La vacancia de Boluarte prometía un respiro, pero llegó más caos

La vacancia de Dina Boluarte prometía un respiro, pero lo que llegó fue humo. Humo de gases lacrimógenos, humo de neumáticos ardiendo, humo de un país que sigue en combustión. La primera gran protesta contra José Jerí y el Congreso terminó con una cifra que ya es parte de la rutina nacional: heridos, detenidos y un muerto. El Perú volvió a hablar donde sus gobernantes siguen callando.

Miles de ciudadanos tomaron las calles de Lima con una consigna que lo resume todo: que se vayan todos. Lo que comenzó como una manifestación pacífica, con jóvenes, trabajadores y colectivos universitarios marchando por la avenida Abancay, terminó convertida en otro episodio de violencia institucional y descontrol social. Las bombas molotov se enfrentaron a las bombas lacrimógenas, las arengas se cruzaron con disparos de goma, y la noche terminó con un nombre más en la lista de víctimas: Eduardo Ruiz, un músico de 32 años que salió a protestar y no volvió.

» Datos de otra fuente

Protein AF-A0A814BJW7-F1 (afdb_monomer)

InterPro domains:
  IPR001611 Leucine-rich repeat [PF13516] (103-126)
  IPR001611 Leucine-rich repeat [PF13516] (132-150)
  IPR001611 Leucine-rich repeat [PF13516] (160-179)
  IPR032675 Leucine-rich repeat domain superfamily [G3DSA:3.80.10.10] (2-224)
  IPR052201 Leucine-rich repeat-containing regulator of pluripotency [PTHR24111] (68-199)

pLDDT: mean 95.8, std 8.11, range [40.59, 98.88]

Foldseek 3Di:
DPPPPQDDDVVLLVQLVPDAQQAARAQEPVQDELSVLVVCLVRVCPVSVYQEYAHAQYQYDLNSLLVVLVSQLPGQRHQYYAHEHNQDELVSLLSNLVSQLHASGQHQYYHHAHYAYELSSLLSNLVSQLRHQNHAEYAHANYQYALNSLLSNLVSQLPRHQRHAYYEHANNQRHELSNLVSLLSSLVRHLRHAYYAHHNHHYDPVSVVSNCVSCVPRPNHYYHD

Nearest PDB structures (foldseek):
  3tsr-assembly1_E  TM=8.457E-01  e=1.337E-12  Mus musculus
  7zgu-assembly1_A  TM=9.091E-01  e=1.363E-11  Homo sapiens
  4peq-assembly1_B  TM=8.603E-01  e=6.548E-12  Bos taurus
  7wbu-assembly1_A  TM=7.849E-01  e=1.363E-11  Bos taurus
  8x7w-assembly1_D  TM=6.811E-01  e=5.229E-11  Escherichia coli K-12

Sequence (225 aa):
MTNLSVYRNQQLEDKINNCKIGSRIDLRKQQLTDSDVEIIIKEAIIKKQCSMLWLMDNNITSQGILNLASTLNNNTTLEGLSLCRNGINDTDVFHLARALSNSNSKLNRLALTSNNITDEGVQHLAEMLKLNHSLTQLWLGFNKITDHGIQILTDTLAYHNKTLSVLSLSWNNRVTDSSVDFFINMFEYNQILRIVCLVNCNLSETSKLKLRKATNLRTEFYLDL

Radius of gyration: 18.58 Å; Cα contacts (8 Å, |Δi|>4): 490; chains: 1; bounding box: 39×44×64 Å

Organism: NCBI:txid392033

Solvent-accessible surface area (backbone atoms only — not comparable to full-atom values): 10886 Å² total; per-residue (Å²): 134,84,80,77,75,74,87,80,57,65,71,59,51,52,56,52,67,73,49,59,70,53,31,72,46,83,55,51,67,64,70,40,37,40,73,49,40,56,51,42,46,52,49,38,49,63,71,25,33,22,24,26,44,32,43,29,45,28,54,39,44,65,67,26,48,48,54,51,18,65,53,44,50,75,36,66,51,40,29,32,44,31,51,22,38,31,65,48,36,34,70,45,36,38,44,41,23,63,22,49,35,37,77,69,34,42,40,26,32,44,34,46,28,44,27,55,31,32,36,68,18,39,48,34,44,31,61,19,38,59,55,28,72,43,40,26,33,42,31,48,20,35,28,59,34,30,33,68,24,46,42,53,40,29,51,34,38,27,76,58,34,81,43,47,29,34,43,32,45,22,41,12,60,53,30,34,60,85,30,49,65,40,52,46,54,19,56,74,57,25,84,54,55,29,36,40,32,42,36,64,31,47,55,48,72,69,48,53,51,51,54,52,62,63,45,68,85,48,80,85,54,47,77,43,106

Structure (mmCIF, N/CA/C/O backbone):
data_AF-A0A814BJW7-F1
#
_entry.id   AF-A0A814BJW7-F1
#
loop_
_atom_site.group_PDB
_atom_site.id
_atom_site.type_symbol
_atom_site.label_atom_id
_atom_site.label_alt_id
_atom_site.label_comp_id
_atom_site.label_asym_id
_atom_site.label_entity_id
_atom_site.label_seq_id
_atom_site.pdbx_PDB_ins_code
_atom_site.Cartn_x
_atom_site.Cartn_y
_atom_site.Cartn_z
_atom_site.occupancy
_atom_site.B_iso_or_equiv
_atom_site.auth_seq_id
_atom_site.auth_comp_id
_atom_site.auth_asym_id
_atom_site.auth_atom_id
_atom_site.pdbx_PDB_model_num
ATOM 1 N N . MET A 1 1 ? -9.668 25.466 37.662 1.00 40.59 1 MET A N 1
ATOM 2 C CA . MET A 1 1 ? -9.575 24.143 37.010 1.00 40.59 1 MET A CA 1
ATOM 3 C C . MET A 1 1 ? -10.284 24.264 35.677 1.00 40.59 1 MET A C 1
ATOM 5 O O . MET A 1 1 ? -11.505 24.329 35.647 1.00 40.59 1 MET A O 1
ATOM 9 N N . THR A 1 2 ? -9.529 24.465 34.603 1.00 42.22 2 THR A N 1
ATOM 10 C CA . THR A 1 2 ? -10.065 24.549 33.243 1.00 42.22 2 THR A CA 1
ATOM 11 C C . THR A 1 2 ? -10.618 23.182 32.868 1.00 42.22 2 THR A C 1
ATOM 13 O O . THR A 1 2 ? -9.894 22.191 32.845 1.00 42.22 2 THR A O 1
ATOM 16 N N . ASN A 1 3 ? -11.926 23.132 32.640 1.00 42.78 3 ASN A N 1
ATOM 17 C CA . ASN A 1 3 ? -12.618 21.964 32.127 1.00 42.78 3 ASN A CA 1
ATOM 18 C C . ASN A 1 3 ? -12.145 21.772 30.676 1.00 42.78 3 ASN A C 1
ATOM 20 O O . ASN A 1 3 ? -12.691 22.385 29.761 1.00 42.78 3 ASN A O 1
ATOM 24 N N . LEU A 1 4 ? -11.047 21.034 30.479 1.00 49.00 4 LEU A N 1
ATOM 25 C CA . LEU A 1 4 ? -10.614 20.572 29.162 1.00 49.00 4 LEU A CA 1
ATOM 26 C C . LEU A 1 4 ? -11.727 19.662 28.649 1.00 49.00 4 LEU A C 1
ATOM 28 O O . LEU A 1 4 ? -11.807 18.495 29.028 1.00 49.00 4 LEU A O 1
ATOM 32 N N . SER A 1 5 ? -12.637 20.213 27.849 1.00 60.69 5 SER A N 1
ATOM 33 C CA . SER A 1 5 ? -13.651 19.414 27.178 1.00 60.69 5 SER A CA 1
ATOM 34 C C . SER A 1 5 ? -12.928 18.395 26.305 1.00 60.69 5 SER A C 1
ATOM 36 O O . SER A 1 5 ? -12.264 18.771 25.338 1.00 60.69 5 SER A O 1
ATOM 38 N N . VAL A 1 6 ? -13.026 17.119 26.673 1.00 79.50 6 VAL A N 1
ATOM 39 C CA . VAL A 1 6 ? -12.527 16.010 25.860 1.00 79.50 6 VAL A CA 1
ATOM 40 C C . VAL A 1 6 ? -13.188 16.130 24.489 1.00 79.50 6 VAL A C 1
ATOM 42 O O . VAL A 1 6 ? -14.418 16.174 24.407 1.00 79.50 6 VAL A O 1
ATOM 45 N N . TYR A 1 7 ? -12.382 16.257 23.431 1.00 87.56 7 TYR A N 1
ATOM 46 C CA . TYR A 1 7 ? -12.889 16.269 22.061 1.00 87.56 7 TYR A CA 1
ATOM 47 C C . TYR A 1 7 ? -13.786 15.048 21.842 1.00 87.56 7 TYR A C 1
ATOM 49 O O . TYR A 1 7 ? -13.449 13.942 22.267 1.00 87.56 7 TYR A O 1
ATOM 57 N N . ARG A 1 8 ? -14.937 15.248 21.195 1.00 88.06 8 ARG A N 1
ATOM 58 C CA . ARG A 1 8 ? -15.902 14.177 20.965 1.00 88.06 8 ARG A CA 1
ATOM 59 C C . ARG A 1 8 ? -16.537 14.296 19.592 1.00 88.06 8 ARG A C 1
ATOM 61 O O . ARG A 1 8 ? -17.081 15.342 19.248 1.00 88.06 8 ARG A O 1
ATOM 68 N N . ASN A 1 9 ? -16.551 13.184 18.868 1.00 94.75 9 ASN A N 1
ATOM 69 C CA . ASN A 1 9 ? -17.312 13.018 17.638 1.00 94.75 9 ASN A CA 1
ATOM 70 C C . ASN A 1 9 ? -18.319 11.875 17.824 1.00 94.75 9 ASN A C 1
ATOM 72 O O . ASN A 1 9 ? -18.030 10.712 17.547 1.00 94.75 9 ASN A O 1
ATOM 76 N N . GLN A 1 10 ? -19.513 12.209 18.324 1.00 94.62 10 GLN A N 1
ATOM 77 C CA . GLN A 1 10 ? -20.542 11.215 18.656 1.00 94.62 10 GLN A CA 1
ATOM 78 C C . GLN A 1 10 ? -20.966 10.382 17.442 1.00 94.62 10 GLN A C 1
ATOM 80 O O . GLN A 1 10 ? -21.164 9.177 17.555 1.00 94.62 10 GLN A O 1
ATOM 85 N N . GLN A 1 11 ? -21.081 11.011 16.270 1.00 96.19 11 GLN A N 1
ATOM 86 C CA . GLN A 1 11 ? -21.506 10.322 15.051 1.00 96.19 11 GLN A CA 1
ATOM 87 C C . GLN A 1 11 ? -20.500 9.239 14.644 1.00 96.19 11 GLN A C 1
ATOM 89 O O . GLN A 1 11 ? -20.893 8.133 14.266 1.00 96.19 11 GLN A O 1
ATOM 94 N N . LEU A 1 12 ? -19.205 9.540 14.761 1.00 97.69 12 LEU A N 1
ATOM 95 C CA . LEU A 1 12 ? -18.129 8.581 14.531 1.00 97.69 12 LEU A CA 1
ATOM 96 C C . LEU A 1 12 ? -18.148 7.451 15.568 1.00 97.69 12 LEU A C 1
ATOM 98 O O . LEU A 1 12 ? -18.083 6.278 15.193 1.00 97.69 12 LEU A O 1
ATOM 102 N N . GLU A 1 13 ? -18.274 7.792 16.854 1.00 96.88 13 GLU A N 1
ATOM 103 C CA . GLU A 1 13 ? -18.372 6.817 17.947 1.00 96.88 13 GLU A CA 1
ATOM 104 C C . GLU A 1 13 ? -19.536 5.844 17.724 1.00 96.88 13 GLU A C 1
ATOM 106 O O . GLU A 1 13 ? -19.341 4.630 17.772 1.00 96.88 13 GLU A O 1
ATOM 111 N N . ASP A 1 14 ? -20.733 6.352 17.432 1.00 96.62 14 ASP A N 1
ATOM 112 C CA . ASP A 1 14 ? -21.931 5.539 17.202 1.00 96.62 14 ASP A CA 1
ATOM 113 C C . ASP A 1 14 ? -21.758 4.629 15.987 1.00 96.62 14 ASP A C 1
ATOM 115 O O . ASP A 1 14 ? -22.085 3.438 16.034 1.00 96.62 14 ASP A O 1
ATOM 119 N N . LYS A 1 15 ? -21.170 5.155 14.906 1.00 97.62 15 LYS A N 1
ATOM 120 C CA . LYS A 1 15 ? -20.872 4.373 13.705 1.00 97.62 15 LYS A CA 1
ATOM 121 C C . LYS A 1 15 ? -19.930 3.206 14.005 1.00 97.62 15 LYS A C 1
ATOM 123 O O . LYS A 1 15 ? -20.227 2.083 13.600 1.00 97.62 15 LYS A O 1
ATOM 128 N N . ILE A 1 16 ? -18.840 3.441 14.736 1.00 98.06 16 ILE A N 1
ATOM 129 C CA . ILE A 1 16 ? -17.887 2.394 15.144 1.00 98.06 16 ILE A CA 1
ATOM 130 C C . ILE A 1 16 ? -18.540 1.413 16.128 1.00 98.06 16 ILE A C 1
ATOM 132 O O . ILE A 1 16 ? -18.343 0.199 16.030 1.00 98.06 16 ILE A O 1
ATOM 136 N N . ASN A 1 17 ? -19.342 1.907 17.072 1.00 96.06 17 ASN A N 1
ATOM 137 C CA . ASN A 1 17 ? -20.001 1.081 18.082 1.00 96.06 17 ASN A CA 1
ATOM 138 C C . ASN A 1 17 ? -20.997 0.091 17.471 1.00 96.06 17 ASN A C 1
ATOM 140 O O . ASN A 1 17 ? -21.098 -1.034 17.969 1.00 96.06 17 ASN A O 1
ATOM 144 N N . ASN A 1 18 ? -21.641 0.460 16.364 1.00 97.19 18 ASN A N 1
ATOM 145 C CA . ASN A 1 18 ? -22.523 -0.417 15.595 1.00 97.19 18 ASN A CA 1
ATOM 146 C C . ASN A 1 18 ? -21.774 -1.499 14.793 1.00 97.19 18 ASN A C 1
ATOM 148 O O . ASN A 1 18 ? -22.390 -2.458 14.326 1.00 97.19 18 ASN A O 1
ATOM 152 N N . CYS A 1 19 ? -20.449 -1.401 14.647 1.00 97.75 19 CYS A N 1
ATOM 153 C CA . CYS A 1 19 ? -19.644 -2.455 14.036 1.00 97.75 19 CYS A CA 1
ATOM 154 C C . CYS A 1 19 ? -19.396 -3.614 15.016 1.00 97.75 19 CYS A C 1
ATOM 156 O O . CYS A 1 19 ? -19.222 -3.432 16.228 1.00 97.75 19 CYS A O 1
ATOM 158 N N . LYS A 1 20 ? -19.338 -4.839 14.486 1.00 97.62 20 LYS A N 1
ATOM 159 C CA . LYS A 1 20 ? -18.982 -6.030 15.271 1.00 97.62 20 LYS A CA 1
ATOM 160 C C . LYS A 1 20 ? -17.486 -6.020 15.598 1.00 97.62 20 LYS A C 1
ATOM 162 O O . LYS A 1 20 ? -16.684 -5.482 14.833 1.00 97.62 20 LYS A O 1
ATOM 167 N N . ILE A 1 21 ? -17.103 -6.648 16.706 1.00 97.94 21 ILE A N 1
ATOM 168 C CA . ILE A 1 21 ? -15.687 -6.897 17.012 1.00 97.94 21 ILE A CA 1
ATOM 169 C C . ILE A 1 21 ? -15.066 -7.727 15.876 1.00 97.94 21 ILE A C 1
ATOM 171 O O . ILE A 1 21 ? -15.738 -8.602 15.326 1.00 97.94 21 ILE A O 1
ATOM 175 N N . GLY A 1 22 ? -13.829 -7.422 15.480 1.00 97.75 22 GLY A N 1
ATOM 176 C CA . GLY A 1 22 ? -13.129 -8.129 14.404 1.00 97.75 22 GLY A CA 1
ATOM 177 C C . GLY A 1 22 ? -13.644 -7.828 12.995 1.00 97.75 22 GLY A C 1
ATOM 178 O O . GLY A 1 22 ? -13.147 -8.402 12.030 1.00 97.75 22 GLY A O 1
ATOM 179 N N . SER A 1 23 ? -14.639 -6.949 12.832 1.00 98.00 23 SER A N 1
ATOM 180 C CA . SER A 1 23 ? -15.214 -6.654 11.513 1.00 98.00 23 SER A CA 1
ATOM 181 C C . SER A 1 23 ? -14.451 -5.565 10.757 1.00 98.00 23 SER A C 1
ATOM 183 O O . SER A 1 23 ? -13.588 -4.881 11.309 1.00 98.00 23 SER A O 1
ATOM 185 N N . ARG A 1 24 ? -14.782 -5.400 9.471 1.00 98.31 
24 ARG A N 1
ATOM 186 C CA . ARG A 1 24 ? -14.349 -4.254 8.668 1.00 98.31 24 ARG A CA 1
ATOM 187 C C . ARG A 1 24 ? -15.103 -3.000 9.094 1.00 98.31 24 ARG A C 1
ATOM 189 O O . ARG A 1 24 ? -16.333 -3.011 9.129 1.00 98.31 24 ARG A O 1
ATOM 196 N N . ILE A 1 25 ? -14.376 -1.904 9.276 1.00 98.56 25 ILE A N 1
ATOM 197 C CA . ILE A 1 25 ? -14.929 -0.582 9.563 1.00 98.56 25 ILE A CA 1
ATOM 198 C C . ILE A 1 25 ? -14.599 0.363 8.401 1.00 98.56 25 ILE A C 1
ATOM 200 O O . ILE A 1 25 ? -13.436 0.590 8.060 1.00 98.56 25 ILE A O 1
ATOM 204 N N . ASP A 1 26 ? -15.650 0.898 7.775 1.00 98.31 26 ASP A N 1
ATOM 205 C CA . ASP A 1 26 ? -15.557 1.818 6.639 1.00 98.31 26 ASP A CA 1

Las imágenes son el retrato del fracaso político peruano. La caída de Boluarte no detuvo la crisis; la trasladó. El gobierno interino de José Jerí, sin liderazgo ni respaldo popular, se ha limitado a reaccionar con el mismo libreto: represión, discursos y condolencias. Su tuit lamentando la muerte de un joven es una postal de la desconexión del poder: frases de luto escritas desde un helicóptero que sobrevolaba la protesta. Un país fracturado no necesita altura, necesita tierra firme.

El Congreso, por su parte, asiste a la crisis como si no fuera parte del problema. Su desaprobación es casi total, pero sus bancadas operan con la tranquilidad de quien se sabe blindado por la aritmética parlamentaria. Mientras la calle grita por seguridad y justicia, el Parlamento discute alianzas y presidencias de comisión. La gente protesta por sobrevivir; los políticos, por conservar privilegios.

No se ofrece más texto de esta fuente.